Yokemate of Keyboards
Posts: 12479 from 2003/5/22
From: Germany
> 1.5 volts used in most AGP 4x and 8x cards.
8x speed is AGP 3.0 and thus 0.8 V. Luckily, most AGP 3.0 cards are backwards compatible with AGP 2.0 (1.5 V) and some even with AGP 1.0 (3.3 V).
> Obviously, computers using the older 2X standard and higher voltage levels could not
> be made to work with newer video cards.
Depends on the specific card, see above and see Divinity's posting ("few AGP cards 9600, 9700, 9800 are usable").
> If I'm not mistaken the old Matrox G450 and G550 cards are some of the few
> cards designed to work in any AGP slot (regardless of voltage).
Yes. While speed-wise conforming to AGP 2.0 they are also compatible with both AGP 1.0 and AGP 3.0.

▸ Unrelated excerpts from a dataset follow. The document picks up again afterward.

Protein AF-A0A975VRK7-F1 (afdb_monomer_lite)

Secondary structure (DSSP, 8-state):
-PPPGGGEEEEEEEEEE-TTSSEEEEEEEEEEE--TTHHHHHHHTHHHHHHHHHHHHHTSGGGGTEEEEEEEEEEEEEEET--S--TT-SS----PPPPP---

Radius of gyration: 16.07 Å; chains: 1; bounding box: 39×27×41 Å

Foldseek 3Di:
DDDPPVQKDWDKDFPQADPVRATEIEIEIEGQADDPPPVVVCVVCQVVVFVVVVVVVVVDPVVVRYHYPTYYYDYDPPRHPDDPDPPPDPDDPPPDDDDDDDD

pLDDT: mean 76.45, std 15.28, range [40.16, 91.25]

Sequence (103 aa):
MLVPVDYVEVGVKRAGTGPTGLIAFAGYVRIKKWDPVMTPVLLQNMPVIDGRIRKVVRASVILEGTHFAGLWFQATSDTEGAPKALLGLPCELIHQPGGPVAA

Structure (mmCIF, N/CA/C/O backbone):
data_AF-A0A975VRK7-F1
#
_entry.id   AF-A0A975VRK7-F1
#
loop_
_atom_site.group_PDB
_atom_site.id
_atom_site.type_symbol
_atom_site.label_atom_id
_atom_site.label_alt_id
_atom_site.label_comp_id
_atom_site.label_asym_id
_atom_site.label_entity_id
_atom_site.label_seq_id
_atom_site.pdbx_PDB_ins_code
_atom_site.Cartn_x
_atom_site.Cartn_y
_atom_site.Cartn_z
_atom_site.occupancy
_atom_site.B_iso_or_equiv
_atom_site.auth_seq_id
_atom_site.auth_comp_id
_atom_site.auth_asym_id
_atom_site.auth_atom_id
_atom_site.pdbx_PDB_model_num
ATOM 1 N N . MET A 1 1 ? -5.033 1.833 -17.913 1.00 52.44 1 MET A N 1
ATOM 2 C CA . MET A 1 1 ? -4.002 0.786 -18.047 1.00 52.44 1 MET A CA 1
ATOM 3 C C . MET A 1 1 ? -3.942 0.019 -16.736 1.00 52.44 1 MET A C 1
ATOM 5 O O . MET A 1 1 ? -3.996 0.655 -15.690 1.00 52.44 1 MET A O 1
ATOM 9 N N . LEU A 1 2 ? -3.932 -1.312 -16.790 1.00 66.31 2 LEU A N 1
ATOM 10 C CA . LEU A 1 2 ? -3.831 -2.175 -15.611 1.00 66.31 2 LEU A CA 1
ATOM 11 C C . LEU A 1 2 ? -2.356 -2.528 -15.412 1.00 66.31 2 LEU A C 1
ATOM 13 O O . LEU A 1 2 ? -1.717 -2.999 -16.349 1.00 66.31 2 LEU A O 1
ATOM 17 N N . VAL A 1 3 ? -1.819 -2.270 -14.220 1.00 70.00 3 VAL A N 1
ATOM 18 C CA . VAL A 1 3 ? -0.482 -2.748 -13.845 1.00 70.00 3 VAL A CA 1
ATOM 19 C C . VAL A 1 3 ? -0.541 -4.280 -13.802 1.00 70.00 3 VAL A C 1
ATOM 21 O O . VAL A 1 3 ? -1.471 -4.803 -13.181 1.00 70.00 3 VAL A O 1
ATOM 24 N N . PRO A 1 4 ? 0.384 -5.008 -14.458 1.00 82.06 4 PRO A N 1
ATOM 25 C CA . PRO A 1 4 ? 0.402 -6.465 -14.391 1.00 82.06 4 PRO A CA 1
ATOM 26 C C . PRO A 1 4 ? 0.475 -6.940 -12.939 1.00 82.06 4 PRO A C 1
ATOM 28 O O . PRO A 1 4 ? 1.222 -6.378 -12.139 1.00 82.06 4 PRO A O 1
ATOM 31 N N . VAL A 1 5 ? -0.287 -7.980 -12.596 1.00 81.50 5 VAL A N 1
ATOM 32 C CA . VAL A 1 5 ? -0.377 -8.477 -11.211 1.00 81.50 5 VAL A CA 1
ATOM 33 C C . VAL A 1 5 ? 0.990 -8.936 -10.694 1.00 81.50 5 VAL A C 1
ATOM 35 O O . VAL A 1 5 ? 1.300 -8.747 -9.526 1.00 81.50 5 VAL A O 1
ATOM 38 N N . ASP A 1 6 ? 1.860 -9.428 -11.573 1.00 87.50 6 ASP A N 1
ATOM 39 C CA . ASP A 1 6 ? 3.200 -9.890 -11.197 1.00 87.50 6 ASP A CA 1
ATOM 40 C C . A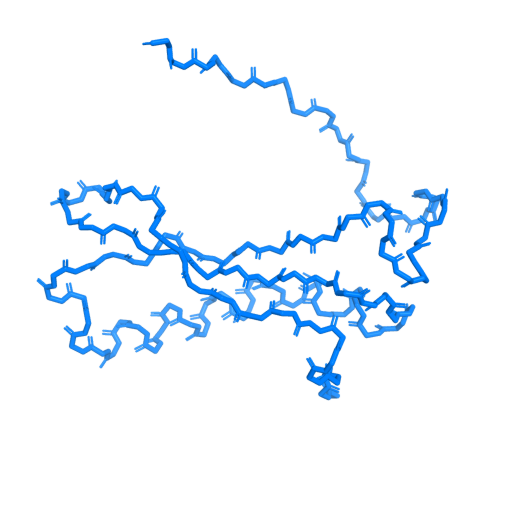SP A 1 6 ? 4.172 -8.740 -10.874 1.00 87.50 6 ASP A C 1
ATOM 42 O O . ASP A 1 6 ? 5.228 -8.959 -10.280 1.00 87.50 6 ASP A O 1
ATOM 46 N N . TYR A 1 7 ? 3.830 -7.501 -11.246 1.00 87.25 7 TYR A N 1
ATOM 47 C CA . TYR A 1 7 ? 4.693 -6.332 -11.041 1.00 87.25 7 TYR A CA 1
ATOM 48 C C . TYR A 1 7 ? 4.501 -5.723 -9.653 1.00 87.25 7 TYR A C 1
ATOM 50 O O . TYR A 1 7 ? 5.340 -4.936 -9.208 1.00 87.25 7 TYR A O 1
ATOM 58 N N . VAL A 1 8 ? 3.416 -6.077 -8.961 1.00 88.75 8 VAL A N 1
ATOM 59 C CA . VAL A 1 8 ? 3.063 -5.525 -7.655 1.00 88.75 8 VAL A CA 1
ATOM 60 C C . VAL A 1 8 ? 2.606 -6.613 -6.692 1.00 88.75 8 VAL A C 1
ATOM 62 O O . VAL A 1 8 ? 1.795 -7.470 -7.009 1.00 88.75 8 VAL A O 1
ATOM 65 N N . GLU A 1 9 ? 3.095 -6.557 -5.464 1.00 90.31 9 GLU A N 1
ATOM 66 C CA . GLU A 1 9 ? 2.522 -7.293 -4.345 1.00 90.31 9 GLU A CA 1
ATOM 67 C C . GLU A 1 9 ? 1.549 -6.389 -3.606 1.00 90.31 9 GLU A C 1
ATOM 69 O O . GLU A 1 9 ? 1.919 -5.273 -3.245 1.00 90.31 9 GLU A O 1
ATOM 74 N N . VAL A 1 10 ? 0.339 -6.869 -3.335 1.00 90.19 10 VAL A N 1
ATOM 75 C CA . VAL A 1 10 ? -0.620 -6.156 -2.488 1.00 90.19 10 VAL A CA 1
ATOM 76 C C . VAL A 1 10 ? -0.851 -6.974 -1.228 1.00 90.19 10 VAL A C 1
ATOM 78 O O . VAL A 1 10 ? -1.164 -8.159 -1.296 1.00 90.19 10 VAL A O 1
ATOM 81 N N . GLY A 1 11 ? -0.709 -6.333 -0.075 1.00 90.31 11 GLY A N 1
ATOM 82 C CA . GLY A 1 11 ? -0.939 -6.949 1.223 1.00 90.31 11 GLY A CA 1
ATOM 83 C C . GLY A 1 11 ? -1.643 -6.004 2.183 1.00 90.31 11 GLY A C 1
ATOM 84 O O . GLY A 1 11 ? -1.708 -4.794 1.969 1.00 90.31 11 GLY A O 1
ATOM 85 N N . VAL A 1 12 ? -2.152 -6.565 3.274 1.00 89.94 12 VAL A N 1
ATOM 86 C CA . VAL A 1 12 ? -2.711 -5.806 4.393 1.00 89.94 12 VAL A CA 1
ATOM 87 C C . VAL A 1 12 ? -1.929 -6.184 5.639 1.00 89.94 12 VAL A C 1
ATOM 89 O O . VAL A 1 12 ? -1.761 -7.367 5.933 1.00 89.94 12 VAL A O 1
ATOM 92 N N . LYS A 1 13 ? -1.427 -5.189 6.369 1.00 88.69 13 LYS A N 1
ATOM 93 C CA . LYS A 1 13 ? -0.730 -5.408 7.641 1.00 88.69 13 LYS A CA 1
ATOM 94 C C . LYS A 1 13 ? -1.371 -4.591 8.748 1.00 88.69 13 LYS A C 1
ATOM 96 O O . LYS A 1 13 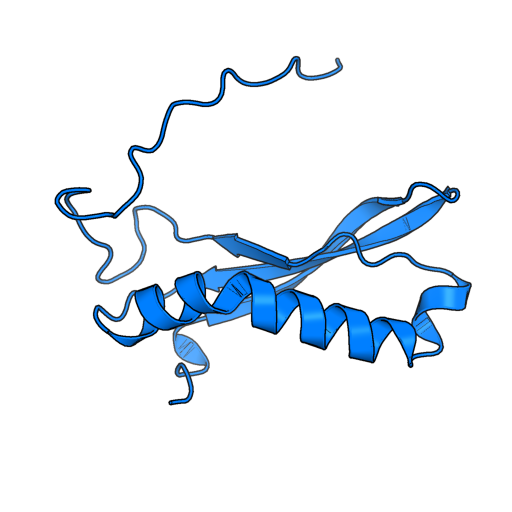? -1.974 -3.546 8.507 1.00 88.69 13 LYS A O 1
ATOM 101 N N . ARG A 1 14 ? -1.220 -5.070 9.981 1.00 87.69 14 ARG A N 1
ATOM 102 C CA . ARG A 1 14 ? -1.609 -4.318 11.171 1.00 87.69 14 ARG A CA 1
ATOM 103 C C . ARG A 1 14 ? -0.660 -3.129 11.330 1.00 87.69 14 ARG A C 1
ATOM 105 O O . ARG A 1 14 ? 0.545 -3.320 11.445 1.00 87.69 14 ARG A O 1
ATOM 112 N N . ALA A 1 15 ? -1.219 -1.925 11.327 1.00 86.25 15 ALA A N 1
ATOM 113 C CA . ALA A 1 15 ? -0.492 -0.669 11.505 1.00 86.25 15 ALA A CA 1
ATOM 114 C C . ALA A 1 15 ? -0.369 -0.263 12.983 1.00 86.25 15 ALA A C 1
ATOM 116 O O . ALA A 1 15 ? 0.403 0.628 13.313 1.00 86.25 15 ALA A O 1
ATOM 117 N N . GLY A 1 16 ? -1.134 -0.912 13.868 1.00 85.00 16 GLY A N 1
ATOM 118 C CA . GLY A 1 16 ? -1.130 -0.653 15.305 1.00 85.00 16 GLY A CA 1
ATOM 119 C C . GLY A 1 16 ? -2.537 -0.389 15.817 1.00 85.00 16 GLY A C 1
ATOM 120 O O . GLY A 1 16 ? -3.468 -1.136 15.494 1.00 85.00 16 GLY A O 1
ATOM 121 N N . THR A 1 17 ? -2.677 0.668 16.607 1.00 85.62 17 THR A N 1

> Does anyone have an idea what the voltage requirements of currently supported
> cards are?
Currently supported Radeons are either AGP 2.0 (1.5 V, like R(V)100, R(V)200, RV250) or AGP 3.0 (0.8 V, like RV280). Most AGP 2.0 cards are backwards compatible to AGP 1.0 (3.3 V). For AGP 3.0 cards see above. Supported Voodoos are all AGP 1.0.
> what does the Pegasos supply to its AGP slot?
See your question (and answers) from half a year ago:
https://morph.zone/modules/newbb_plus/viewtopic.php?topic_id=6837&forum=11#70287
> if the older Powermacs only support 2x AGP, is that so bad?
It's just that many AGP 3.0 cards won't work in an AGP 1.0 slot.